Quote:
But have you been to Valparaiso?
Yes Sir, I even went to visit Neruda's house there.
Chile seeking answers in death of poet
http://au.news.yahoo.com/thewest/a/-/wo ... -poet-ner/
The body of Nobel laureate Pablo Neruda is being exhumed in an effort to clear up four decades of suspicion about how he died in the days after Chile's military coup.
A team of investigators is to begin digging on Sunday at Isla Negra, a rocky outcrop on the Pacific Coast where Neruda lived.
But forensic experts say there's little hope the exhumation will answer the question of whether one of the great poets of the 20th century died of natural causes as was recorded, or if he was poisoned by the military dictatorship as his driver and some others believe.
Judge Mario Carroza has approved a request by Chile's Communist Party for the disinterment but not the use of independent experts.
Neruda, who won the Nobel prize for literature in 1971, was best known for his verses of romantic eroticism, especially the collection Twenty Love Poems and a Song of Despair.
He was also a leftist politician and diplomat and close friend of socialist President Santiago Allende, who committed suicide rather than surrender to troops during the September 11, 1973, coup led by General Augusto Pinochet.
Neruda, 69 and suffering from prostate cancer, was said to be traumatised by the coup and the persecution and killing of his friends.
He planned to go into exile, where he would have been an influential voice against the dictatorship but a day before he planned to leave, was taken by ambulance to the Santa Maria clinic, where he was being treated for cancer and other ailments.
Officially, Neruda died there on September 23 from natural causes.
However, suspicions the dictatorship had a hand in the death have lingered long.

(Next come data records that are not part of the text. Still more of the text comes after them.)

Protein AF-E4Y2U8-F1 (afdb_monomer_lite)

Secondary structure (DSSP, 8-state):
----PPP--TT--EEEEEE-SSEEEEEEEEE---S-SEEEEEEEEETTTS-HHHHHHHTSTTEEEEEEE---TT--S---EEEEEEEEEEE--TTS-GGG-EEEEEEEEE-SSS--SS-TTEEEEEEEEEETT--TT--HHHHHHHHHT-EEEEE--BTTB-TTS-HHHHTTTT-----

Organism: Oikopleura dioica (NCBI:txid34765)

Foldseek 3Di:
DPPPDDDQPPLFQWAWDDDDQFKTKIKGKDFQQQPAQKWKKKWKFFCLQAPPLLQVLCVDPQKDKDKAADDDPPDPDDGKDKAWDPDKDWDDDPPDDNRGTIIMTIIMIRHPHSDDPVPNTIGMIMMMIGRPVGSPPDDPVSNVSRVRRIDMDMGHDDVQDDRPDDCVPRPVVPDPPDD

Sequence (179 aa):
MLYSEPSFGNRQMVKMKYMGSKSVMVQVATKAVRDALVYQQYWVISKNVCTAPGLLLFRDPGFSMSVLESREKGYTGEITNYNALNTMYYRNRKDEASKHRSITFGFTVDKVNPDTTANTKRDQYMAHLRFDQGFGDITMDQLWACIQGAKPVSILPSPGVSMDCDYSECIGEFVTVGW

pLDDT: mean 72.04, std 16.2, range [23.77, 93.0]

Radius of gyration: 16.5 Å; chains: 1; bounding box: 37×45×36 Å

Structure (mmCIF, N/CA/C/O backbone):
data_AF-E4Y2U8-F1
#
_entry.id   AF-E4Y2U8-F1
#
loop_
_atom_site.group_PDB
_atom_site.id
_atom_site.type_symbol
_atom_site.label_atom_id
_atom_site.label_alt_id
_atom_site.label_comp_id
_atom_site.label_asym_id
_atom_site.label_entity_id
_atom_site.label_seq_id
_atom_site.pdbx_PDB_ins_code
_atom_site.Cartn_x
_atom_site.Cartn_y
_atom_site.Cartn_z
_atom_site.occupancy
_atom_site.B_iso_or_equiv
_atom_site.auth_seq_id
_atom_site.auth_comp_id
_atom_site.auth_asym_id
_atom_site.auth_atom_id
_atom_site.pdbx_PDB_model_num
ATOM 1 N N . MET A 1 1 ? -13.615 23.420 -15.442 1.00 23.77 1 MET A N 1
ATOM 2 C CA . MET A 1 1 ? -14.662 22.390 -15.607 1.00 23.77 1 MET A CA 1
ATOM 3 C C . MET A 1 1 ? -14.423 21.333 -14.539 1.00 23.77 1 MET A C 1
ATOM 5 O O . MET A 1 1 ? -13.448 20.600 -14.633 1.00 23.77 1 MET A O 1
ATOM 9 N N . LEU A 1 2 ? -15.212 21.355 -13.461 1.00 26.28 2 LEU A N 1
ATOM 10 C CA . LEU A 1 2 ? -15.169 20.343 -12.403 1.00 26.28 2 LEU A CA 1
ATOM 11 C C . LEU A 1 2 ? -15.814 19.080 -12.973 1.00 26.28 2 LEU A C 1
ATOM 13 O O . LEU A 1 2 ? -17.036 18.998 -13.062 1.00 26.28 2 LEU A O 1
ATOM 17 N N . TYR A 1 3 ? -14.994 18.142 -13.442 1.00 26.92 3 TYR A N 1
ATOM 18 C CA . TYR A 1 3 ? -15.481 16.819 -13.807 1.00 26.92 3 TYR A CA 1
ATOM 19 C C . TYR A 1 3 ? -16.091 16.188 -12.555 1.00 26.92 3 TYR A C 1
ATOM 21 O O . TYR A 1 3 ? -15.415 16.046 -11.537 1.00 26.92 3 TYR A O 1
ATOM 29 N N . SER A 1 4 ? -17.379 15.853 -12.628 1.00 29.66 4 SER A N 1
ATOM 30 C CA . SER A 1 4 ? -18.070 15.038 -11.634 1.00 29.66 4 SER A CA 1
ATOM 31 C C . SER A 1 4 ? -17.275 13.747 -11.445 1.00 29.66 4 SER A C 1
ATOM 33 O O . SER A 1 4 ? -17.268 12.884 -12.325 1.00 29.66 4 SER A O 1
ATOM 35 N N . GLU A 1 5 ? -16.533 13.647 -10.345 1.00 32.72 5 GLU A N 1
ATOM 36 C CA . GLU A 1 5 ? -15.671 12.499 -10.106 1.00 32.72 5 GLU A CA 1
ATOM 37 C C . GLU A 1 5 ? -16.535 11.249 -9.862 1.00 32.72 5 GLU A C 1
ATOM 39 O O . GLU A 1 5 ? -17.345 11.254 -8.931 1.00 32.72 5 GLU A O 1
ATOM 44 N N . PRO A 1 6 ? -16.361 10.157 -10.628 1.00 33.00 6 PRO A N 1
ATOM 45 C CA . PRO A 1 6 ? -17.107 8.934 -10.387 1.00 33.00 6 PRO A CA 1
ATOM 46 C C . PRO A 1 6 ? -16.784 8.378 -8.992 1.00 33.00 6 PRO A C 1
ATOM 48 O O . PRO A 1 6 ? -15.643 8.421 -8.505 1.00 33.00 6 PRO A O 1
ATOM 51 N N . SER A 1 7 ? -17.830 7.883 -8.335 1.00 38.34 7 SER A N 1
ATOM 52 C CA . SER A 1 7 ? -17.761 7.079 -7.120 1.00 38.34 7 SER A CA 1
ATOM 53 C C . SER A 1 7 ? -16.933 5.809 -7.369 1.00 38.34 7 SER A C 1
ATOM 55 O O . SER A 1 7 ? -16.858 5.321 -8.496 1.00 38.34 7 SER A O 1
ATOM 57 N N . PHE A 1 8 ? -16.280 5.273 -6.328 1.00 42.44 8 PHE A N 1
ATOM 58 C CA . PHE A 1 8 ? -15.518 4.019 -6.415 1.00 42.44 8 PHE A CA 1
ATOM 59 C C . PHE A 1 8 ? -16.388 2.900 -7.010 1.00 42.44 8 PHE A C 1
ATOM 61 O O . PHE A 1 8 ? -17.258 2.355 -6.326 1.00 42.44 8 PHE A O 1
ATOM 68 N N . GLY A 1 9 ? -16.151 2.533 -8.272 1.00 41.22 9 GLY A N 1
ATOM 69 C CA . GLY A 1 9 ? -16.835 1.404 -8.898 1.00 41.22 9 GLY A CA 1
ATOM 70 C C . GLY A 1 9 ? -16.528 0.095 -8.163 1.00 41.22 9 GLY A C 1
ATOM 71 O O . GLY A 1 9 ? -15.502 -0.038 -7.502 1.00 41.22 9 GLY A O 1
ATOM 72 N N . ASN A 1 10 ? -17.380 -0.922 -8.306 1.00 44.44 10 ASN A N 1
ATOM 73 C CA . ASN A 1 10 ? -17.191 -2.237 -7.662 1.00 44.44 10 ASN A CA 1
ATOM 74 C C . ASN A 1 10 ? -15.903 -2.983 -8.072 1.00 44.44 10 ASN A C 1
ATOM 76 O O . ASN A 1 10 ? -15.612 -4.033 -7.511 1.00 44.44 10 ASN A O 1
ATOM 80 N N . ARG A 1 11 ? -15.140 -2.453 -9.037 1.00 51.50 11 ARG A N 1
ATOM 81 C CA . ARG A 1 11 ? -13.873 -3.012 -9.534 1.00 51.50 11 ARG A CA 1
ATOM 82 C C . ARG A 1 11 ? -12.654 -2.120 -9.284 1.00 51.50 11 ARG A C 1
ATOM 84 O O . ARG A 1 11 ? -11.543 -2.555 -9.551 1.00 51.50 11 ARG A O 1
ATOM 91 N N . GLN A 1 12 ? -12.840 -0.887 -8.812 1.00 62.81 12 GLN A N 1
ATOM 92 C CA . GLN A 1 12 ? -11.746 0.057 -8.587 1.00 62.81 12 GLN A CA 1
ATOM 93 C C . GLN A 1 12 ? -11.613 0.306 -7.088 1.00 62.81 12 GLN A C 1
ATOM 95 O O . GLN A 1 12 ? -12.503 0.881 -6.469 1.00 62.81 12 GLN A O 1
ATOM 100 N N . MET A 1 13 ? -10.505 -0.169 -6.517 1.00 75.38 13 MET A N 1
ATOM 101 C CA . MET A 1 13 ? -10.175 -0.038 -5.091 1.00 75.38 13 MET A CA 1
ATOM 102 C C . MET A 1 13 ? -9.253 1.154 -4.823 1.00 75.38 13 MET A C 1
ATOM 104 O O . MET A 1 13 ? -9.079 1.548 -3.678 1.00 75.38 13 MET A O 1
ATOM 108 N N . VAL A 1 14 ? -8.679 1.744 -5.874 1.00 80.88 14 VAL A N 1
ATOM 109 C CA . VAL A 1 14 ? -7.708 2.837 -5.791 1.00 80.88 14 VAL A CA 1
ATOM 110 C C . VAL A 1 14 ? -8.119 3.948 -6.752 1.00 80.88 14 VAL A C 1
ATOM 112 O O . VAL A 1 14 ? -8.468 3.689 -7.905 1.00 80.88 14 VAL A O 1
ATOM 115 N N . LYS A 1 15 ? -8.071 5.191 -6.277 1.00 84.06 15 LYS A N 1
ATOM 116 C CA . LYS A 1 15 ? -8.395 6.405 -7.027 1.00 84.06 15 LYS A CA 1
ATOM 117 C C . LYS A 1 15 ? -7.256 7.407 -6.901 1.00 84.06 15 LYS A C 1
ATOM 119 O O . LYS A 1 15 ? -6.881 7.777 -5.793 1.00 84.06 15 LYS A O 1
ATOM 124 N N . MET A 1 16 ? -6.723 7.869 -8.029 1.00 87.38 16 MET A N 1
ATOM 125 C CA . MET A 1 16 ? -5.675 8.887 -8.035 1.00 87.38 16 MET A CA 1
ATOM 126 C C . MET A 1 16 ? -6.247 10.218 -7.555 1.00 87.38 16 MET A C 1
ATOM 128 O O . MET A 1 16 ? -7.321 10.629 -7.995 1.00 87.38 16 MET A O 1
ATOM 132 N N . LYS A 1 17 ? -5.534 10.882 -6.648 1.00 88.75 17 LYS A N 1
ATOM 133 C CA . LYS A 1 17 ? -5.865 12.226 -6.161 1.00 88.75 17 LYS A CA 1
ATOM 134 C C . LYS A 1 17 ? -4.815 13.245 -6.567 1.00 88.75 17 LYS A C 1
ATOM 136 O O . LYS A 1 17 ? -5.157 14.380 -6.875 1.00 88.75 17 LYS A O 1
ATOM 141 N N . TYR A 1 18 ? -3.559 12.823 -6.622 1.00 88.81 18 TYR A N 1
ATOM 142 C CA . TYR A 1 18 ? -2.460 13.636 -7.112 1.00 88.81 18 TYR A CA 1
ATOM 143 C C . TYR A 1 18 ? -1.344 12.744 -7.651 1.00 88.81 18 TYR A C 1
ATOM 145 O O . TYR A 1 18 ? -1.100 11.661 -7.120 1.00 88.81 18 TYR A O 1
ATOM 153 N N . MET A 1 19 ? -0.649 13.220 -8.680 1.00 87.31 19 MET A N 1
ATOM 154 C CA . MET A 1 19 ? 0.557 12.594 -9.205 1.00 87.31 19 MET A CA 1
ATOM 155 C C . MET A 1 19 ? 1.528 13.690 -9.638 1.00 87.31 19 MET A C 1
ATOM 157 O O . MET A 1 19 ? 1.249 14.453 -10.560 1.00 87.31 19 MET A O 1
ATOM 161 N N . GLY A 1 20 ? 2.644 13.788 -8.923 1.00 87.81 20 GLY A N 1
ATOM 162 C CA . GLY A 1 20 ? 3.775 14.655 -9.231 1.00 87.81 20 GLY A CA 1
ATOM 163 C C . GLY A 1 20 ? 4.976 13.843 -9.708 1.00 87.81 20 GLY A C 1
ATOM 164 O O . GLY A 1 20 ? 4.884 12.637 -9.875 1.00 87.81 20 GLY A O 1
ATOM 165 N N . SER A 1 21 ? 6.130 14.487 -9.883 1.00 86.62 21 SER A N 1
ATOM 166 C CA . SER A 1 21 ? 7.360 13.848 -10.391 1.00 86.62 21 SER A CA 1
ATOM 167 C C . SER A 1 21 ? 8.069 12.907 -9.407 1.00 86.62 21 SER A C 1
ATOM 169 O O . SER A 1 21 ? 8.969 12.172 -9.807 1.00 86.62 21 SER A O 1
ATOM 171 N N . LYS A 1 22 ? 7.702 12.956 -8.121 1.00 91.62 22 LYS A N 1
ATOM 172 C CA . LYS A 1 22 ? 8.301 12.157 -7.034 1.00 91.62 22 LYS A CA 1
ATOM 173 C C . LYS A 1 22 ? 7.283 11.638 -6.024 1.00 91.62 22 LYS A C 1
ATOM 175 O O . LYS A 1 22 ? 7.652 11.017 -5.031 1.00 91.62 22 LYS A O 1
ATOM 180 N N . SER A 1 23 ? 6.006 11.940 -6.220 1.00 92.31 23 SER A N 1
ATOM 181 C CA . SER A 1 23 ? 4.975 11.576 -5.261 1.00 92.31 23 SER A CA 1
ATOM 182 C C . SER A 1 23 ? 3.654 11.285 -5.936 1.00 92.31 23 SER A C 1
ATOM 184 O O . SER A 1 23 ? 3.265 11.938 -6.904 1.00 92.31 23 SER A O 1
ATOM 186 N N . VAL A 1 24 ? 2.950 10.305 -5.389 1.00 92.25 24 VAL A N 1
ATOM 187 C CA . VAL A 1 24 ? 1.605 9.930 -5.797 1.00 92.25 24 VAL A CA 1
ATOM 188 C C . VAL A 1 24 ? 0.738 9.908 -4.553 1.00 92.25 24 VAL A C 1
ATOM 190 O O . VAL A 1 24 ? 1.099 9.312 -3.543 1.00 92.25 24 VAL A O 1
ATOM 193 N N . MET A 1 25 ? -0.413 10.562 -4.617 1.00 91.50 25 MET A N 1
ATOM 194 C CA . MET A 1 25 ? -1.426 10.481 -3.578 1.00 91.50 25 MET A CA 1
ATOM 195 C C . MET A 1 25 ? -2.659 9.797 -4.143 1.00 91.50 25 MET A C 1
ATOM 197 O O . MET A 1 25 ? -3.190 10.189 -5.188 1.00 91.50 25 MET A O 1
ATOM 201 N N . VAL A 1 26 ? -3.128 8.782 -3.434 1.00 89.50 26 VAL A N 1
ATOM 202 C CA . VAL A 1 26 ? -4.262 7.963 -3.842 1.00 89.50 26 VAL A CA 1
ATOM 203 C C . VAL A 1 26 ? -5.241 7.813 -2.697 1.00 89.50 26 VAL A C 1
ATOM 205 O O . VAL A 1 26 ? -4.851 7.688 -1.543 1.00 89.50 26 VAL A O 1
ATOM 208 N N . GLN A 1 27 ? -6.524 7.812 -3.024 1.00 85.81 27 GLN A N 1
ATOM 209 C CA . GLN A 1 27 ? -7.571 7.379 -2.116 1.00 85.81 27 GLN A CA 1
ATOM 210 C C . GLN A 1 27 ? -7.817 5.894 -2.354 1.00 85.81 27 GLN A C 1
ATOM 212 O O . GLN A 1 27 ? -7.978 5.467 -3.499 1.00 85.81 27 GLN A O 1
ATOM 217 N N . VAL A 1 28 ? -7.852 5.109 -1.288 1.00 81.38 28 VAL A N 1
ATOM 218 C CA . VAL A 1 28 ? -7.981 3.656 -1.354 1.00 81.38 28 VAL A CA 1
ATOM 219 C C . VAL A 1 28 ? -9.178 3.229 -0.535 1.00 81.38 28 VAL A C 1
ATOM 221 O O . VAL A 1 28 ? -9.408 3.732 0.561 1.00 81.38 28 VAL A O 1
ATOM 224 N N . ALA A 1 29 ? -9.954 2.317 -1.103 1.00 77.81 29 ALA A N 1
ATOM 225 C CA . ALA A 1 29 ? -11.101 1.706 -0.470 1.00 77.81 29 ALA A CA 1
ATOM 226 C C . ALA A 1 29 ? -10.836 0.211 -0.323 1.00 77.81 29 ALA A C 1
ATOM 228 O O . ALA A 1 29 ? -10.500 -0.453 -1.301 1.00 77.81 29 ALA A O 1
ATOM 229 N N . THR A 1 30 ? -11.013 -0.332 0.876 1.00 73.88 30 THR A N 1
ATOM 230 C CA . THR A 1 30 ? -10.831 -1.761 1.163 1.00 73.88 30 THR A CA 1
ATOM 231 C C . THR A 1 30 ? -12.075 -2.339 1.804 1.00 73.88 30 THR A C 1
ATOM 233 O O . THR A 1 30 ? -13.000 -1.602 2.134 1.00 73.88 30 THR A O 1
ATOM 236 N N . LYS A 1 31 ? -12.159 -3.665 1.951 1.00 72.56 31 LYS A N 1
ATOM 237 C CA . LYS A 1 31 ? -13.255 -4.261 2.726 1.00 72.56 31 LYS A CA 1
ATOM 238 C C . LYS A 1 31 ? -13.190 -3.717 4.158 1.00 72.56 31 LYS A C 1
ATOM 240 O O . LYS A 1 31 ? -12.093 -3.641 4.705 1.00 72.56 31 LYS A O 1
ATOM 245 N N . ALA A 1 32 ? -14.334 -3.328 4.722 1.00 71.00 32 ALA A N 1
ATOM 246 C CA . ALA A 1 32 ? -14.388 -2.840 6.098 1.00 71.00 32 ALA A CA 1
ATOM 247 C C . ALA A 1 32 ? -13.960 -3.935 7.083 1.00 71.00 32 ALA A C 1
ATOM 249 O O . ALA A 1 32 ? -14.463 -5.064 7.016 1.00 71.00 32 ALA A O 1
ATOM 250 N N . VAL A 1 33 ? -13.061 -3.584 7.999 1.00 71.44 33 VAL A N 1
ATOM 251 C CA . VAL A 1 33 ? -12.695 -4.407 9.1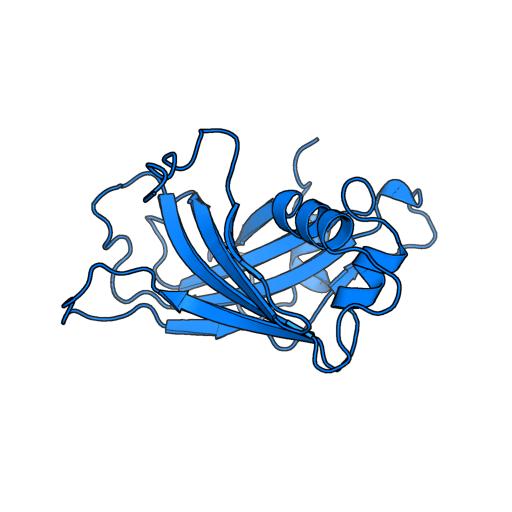54 1.00 71.44 33 VAL A CA 1
ATOM 252 C C . VAL A 1 33 ? -13.587 -4.005 10.324 1.00 71.44 33 VAL A C 1
ATOM 254 O O . VAL A 1 33 ? -13.372 -2.959 10.927 1.00 71.44 33 VAL A O 1
ATOM 257 N N . ARG A 1 34 ? -14.617 -4.815 10.602 1.00 67.94 34 ARG A N 1
ATOM 258 C CA . ARG A 1 34 ? -15.676 -4.489 11.576 1.00 67.94 34 ARG A CA 1
ATOM 259 C C . ARG A 1 34 ? -15.404 -4.994 12.989 1.00 67.94 34 ARG A C 1
ATOM 261 O O . ARG A 1 34 ? -15.819 -4.358 13.947 1.00 67.94 34 ARG A O 1
ATOM 268 N N . ASP A 1 35 ? -14.721 -6.127 13.101 1.00 71.19 35 ASP A N 1
ATOM 269 C CA . ASP A 1 35 ? -14.617 -6.870 14.363 1.00 71.19 35 ASP A CA 1
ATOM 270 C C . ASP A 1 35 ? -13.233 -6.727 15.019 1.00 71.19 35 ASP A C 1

Neruda's remains have been buried for years in soil that receives intense coastal humidity.
Once they are exhumed, investigators will then have to work with what experts say is outdated technology and equipment.
"No big or false hope should be made about the exhumation and the analysis of the remains of Neruda yielding a cause of death" said Dr Luis Ravanal, a forensic specialist.
Chile's legal medicine laboratory "lacks basic equipment for the analysis of toxics and drugs that even the most modest labs own," he said.
"Technically there's a big limitation; there is no sophisticated equipment to detect other substances, so they'll invariably have to seek other labs."
Ravanal also said Chile lacks expertise in analysing bone remains.
Chilean Communist Party lawyer Eduardo Contreras, who is overseeing the exhumation, said he was disappointed outside experts were not allowed.